Deklasifikasi dokumen dilakukan pekan ini oleh Arsip Keamanan Nasional AS, menjelang peringatan 20 tahun referendum kemerdekaan Timor Leste pada hari Jumat (30/8/2019).
Dengan terbukanya dokumen tersebut, narasi Pemerintah Australia bahwa pihaknya "berjasa besar" dalam kemerdekaan Timor Leste, kini jadi dipertanyakan keabsahannya.
Bertahun-tahun setelah referendum, PM John Howard selalu menyatakan "pembebasan" Timor Leste adalah salah satu pencapaian paling membanggakan sebagai perdana menteri, di samping larangan kepemilikan senjata di Australia.
Faktanya, menurut dokumen ini, justru AS-lah yang berhasil menekan Indonesia untuk "mundur dari jurang bencana" dan membiarkan pasukan penjaga perdamaian multinasional masuk ke negara itu, ketika milisi prointegrasi terus melakukan kerusuhan.

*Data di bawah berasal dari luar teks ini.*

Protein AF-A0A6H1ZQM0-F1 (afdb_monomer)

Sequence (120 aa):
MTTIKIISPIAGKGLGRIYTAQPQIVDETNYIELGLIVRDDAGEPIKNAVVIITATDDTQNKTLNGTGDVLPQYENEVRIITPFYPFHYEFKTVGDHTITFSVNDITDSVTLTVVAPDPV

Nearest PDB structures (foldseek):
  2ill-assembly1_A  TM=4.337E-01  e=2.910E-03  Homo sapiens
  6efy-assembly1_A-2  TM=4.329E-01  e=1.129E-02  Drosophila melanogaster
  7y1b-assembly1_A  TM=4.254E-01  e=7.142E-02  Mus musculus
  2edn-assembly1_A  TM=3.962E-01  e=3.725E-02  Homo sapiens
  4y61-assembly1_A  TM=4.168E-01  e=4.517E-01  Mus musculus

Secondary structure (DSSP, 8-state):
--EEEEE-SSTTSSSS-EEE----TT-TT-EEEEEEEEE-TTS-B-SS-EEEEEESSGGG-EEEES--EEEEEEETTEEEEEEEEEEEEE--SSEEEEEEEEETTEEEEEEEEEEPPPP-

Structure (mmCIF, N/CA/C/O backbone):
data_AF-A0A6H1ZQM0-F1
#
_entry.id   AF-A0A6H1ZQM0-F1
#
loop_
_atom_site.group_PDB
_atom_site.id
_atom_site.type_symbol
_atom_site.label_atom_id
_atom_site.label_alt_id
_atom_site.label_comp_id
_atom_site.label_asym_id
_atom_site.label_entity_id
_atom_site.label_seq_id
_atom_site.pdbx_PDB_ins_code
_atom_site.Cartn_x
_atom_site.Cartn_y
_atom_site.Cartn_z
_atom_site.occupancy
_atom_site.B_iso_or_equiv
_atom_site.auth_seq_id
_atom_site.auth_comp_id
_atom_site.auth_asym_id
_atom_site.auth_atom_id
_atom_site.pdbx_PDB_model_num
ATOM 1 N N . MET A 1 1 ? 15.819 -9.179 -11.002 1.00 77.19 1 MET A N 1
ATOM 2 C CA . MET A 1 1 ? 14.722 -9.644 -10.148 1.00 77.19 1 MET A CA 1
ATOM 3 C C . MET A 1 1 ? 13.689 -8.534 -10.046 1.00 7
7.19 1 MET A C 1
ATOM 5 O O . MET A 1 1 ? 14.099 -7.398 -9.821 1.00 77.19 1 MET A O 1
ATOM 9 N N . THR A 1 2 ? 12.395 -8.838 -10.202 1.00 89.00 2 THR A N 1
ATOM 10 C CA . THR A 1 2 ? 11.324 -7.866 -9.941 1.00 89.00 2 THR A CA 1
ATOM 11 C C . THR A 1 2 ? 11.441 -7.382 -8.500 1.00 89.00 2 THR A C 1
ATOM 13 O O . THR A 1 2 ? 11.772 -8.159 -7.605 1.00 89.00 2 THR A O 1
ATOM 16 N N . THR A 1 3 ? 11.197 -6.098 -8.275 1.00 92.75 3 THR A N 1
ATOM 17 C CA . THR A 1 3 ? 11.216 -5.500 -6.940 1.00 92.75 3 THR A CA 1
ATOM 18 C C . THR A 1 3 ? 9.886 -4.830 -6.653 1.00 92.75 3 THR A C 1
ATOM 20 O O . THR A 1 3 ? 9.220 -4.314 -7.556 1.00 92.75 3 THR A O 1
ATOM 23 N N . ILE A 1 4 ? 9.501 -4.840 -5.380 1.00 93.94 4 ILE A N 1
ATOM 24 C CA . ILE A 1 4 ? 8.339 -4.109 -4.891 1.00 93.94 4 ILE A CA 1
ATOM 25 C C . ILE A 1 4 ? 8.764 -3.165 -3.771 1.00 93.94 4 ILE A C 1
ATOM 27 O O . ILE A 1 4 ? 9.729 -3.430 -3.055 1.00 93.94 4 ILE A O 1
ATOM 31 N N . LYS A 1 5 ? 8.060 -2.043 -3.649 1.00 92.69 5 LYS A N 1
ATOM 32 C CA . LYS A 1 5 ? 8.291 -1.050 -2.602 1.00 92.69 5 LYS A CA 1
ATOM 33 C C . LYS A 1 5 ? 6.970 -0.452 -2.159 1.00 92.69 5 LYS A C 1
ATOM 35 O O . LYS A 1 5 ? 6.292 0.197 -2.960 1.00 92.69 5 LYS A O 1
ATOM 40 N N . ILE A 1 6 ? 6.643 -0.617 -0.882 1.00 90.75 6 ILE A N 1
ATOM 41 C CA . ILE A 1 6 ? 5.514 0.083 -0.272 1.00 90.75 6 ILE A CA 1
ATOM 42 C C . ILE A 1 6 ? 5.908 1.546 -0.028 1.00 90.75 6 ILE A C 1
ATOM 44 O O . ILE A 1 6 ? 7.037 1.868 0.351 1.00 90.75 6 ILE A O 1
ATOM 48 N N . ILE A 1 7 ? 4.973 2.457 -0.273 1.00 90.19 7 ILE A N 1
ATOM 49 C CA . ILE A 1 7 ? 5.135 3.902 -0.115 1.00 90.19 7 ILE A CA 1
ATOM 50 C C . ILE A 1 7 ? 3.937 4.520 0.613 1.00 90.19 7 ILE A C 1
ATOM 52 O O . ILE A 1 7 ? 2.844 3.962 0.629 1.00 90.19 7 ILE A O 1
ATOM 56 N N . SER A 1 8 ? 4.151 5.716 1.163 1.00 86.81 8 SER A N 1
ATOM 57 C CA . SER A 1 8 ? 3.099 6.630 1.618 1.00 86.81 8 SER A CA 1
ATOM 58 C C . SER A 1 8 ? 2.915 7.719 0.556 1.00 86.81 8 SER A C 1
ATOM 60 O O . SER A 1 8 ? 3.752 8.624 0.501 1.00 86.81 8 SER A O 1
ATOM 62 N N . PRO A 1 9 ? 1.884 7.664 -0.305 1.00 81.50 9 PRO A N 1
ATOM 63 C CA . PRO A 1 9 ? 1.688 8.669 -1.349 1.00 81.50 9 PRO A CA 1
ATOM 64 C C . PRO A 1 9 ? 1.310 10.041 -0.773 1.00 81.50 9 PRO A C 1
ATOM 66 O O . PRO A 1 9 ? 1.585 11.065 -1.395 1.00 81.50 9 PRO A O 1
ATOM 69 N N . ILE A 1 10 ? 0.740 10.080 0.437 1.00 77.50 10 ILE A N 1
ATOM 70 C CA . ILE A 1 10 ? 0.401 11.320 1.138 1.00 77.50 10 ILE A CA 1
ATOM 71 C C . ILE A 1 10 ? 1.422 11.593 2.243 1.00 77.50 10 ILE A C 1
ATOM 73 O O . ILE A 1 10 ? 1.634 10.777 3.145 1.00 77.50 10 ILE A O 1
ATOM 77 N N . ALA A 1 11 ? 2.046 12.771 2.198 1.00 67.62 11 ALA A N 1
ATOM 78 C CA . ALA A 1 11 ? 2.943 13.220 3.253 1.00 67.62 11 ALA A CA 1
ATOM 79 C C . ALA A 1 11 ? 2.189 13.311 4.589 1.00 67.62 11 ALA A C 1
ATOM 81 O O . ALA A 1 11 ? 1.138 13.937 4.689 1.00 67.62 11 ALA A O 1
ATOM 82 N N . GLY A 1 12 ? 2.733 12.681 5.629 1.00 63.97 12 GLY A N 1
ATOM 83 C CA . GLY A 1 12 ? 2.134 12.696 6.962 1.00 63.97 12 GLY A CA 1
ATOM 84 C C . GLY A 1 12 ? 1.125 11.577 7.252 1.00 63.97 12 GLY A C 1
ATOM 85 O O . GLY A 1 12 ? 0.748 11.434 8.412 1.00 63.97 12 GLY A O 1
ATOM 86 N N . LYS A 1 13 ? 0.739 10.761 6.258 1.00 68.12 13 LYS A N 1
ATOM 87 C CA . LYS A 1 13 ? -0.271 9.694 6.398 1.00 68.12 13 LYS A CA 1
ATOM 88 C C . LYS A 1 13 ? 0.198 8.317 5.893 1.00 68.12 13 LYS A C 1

Dokumen intelijen AS ini memberikan konteks baru terhadap kabel diplomatik Australia dari akhir tahun 1999. Kabel diplomatik itu mengklaim Australia secara konsisten melobi pembentukan Interfet.

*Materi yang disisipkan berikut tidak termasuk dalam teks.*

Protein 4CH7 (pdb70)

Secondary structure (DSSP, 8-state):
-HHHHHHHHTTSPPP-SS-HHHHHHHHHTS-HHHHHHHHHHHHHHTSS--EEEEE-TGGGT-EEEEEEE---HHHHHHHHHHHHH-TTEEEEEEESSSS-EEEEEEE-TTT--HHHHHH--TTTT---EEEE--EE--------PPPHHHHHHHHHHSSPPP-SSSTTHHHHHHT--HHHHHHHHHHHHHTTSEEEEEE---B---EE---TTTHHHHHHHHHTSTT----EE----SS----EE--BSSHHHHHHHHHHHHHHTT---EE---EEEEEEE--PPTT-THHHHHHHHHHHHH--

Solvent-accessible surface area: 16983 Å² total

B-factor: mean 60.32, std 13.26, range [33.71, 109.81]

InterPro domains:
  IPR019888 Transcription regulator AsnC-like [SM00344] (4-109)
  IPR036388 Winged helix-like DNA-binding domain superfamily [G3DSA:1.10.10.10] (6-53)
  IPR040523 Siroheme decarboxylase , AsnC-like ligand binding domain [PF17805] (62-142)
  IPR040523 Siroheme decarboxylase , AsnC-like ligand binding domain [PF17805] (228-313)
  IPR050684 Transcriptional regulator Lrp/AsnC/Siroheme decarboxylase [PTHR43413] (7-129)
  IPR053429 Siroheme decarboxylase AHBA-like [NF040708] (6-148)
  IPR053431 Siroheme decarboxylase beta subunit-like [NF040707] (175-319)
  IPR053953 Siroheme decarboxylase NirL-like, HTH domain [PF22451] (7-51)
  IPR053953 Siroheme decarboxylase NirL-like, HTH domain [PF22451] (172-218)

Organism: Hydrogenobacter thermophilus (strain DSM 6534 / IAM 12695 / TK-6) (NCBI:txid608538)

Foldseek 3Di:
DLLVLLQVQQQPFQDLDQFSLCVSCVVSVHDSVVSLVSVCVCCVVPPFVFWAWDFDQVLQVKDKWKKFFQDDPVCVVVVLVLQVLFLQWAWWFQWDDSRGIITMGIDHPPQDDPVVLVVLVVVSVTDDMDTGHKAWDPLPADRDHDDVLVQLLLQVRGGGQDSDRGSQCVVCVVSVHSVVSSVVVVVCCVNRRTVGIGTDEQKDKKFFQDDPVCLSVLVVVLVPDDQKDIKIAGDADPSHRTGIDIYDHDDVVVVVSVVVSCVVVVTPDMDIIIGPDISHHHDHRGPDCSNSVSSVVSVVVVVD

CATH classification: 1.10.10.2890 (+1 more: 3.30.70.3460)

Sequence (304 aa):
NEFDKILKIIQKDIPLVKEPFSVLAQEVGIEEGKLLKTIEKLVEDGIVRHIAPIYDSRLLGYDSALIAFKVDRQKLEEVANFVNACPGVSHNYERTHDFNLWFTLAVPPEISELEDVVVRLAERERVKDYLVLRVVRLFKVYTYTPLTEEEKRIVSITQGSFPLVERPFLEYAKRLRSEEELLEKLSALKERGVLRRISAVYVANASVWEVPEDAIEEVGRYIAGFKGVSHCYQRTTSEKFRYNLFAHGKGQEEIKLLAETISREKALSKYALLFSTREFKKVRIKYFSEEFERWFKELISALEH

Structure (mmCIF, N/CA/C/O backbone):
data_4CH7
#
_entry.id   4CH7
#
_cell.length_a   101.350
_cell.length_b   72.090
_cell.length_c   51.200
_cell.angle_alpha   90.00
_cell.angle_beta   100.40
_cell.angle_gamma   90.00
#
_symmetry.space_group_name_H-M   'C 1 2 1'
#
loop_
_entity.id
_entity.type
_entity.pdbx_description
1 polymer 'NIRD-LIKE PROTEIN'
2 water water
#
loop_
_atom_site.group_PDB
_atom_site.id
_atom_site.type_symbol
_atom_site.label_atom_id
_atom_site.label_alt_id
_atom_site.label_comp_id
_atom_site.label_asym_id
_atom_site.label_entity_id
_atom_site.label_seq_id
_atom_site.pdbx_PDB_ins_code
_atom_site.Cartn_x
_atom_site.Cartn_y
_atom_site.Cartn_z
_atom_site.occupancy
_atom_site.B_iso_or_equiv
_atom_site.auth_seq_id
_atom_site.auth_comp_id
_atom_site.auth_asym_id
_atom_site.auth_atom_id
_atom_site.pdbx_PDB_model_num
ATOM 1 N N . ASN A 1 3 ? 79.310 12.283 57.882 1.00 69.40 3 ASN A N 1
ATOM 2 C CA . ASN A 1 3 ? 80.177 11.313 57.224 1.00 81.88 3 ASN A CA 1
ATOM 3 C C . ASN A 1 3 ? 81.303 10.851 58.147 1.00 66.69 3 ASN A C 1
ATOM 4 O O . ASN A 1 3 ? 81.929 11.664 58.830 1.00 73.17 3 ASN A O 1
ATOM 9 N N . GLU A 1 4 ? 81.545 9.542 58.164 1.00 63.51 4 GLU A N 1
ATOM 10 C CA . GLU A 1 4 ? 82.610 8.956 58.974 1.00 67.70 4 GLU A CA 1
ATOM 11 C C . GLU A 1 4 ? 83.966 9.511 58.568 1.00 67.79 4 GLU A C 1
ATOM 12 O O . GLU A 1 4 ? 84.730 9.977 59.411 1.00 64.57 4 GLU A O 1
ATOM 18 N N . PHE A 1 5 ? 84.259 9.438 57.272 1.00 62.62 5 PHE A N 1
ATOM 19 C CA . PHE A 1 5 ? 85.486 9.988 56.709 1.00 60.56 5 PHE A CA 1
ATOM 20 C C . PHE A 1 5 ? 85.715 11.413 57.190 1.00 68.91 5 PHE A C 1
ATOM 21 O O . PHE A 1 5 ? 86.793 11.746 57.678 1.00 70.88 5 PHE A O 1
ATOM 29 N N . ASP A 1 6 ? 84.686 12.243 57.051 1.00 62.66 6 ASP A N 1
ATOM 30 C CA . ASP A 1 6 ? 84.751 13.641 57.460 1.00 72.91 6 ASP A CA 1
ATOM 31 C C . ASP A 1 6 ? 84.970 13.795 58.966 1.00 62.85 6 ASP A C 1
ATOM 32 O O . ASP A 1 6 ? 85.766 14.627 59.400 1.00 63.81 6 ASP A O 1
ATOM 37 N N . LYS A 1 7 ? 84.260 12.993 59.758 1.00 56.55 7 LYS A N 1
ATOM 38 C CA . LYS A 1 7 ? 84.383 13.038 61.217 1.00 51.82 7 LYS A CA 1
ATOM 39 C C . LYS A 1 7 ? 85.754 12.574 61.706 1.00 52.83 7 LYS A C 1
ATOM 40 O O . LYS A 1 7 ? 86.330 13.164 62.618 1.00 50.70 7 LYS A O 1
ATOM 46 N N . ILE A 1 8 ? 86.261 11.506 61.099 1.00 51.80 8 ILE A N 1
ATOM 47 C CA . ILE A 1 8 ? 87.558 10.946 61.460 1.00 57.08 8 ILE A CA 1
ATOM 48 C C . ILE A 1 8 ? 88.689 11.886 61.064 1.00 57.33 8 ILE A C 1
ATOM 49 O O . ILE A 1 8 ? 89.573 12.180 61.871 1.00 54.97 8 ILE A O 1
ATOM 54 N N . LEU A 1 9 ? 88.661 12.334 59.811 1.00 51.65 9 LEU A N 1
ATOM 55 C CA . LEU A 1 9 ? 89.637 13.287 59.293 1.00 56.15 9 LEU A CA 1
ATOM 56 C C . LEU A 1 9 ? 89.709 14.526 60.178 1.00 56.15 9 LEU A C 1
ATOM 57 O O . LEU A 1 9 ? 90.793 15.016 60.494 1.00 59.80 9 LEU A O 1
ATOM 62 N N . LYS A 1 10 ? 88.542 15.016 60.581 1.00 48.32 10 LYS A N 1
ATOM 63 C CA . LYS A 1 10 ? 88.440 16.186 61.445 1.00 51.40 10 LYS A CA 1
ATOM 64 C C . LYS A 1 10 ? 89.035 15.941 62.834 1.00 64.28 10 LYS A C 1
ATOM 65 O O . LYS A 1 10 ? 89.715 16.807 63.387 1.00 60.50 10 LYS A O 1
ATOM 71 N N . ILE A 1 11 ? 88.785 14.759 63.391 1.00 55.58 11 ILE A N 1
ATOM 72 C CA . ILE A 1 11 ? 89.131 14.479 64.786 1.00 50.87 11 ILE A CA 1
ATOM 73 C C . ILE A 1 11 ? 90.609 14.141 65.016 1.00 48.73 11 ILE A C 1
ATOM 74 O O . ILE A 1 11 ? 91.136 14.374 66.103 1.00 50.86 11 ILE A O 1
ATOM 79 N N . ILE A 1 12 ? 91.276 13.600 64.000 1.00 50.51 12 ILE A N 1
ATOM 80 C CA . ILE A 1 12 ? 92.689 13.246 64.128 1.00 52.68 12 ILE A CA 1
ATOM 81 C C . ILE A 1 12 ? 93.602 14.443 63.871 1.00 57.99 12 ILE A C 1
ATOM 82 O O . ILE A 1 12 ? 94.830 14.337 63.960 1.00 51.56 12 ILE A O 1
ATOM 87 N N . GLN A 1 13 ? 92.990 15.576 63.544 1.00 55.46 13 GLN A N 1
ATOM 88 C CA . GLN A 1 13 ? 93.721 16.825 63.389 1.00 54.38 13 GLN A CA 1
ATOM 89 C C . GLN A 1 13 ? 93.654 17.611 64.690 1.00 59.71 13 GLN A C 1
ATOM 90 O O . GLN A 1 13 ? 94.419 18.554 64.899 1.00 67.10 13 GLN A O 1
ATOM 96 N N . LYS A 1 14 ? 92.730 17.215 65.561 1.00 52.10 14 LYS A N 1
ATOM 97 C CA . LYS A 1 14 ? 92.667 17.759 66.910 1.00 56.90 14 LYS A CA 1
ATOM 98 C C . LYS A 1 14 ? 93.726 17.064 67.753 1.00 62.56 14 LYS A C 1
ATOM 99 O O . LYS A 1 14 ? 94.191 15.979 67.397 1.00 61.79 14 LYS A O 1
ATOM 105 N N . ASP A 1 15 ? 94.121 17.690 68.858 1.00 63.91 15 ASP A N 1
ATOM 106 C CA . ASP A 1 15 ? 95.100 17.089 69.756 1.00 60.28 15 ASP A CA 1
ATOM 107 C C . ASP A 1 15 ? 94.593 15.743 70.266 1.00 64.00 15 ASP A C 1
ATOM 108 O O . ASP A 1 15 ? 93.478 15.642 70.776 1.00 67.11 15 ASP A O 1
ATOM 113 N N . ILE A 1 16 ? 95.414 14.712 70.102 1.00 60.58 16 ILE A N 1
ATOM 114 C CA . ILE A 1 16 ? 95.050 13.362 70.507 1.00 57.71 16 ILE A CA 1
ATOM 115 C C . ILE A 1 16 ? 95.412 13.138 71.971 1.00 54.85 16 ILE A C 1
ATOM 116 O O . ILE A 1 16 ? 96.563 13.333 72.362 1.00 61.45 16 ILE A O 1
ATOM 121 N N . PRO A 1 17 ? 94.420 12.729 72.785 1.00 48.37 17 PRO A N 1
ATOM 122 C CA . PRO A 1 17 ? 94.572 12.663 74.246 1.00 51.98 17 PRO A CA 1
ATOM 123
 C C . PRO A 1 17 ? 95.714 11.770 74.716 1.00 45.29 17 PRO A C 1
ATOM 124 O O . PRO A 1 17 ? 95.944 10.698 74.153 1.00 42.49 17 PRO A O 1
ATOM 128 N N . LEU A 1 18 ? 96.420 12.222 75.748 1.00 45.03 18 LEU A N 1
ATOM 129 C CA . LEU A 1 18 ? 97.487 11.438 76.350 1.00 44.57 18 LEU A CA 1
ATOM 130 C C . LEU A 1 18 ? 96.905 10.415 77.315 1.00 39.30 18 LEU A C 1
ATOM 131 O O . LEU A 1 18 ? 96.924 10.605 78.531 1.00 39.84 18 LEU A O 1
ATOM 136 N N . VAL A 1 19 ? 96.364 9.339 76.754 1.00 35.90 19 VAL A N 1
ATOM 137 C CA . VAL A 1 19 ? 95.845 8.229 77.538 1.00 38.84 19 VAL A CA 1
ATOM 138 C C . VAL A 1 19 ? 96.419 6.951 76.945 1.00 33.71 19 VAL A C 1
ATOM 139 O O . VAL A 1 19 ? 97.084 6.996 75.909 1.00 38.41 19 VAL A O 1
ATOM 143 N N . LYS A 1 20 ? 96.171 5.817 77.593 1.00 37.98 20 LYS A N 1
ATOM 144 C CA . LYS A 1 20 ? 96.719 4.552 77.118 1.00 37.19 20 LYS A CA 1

Salah satu laporan CIA dalam dokumen yang baru dirilis menyebutkan, militer Indonesia mendukung milisi pro-integrasi.
"Upaya Jakarta mengendalikan situasi keamanan di Timor Timur hanya berdampak kecil karena elemen militer Indonesia mendukung milisi pro-integrasi," tulis laporan berjudul Tinjauan Terorisme CIA.
"Banyak laporan menyebutkan elemen militer Indonesia membantu atau bekerja dengan milisi pro-integrasi. Militer Indonesia pada 6 September (1999) secara terbuka bekerjasama dengan milisi memaksa ralyat meninggalkan Timor Timur."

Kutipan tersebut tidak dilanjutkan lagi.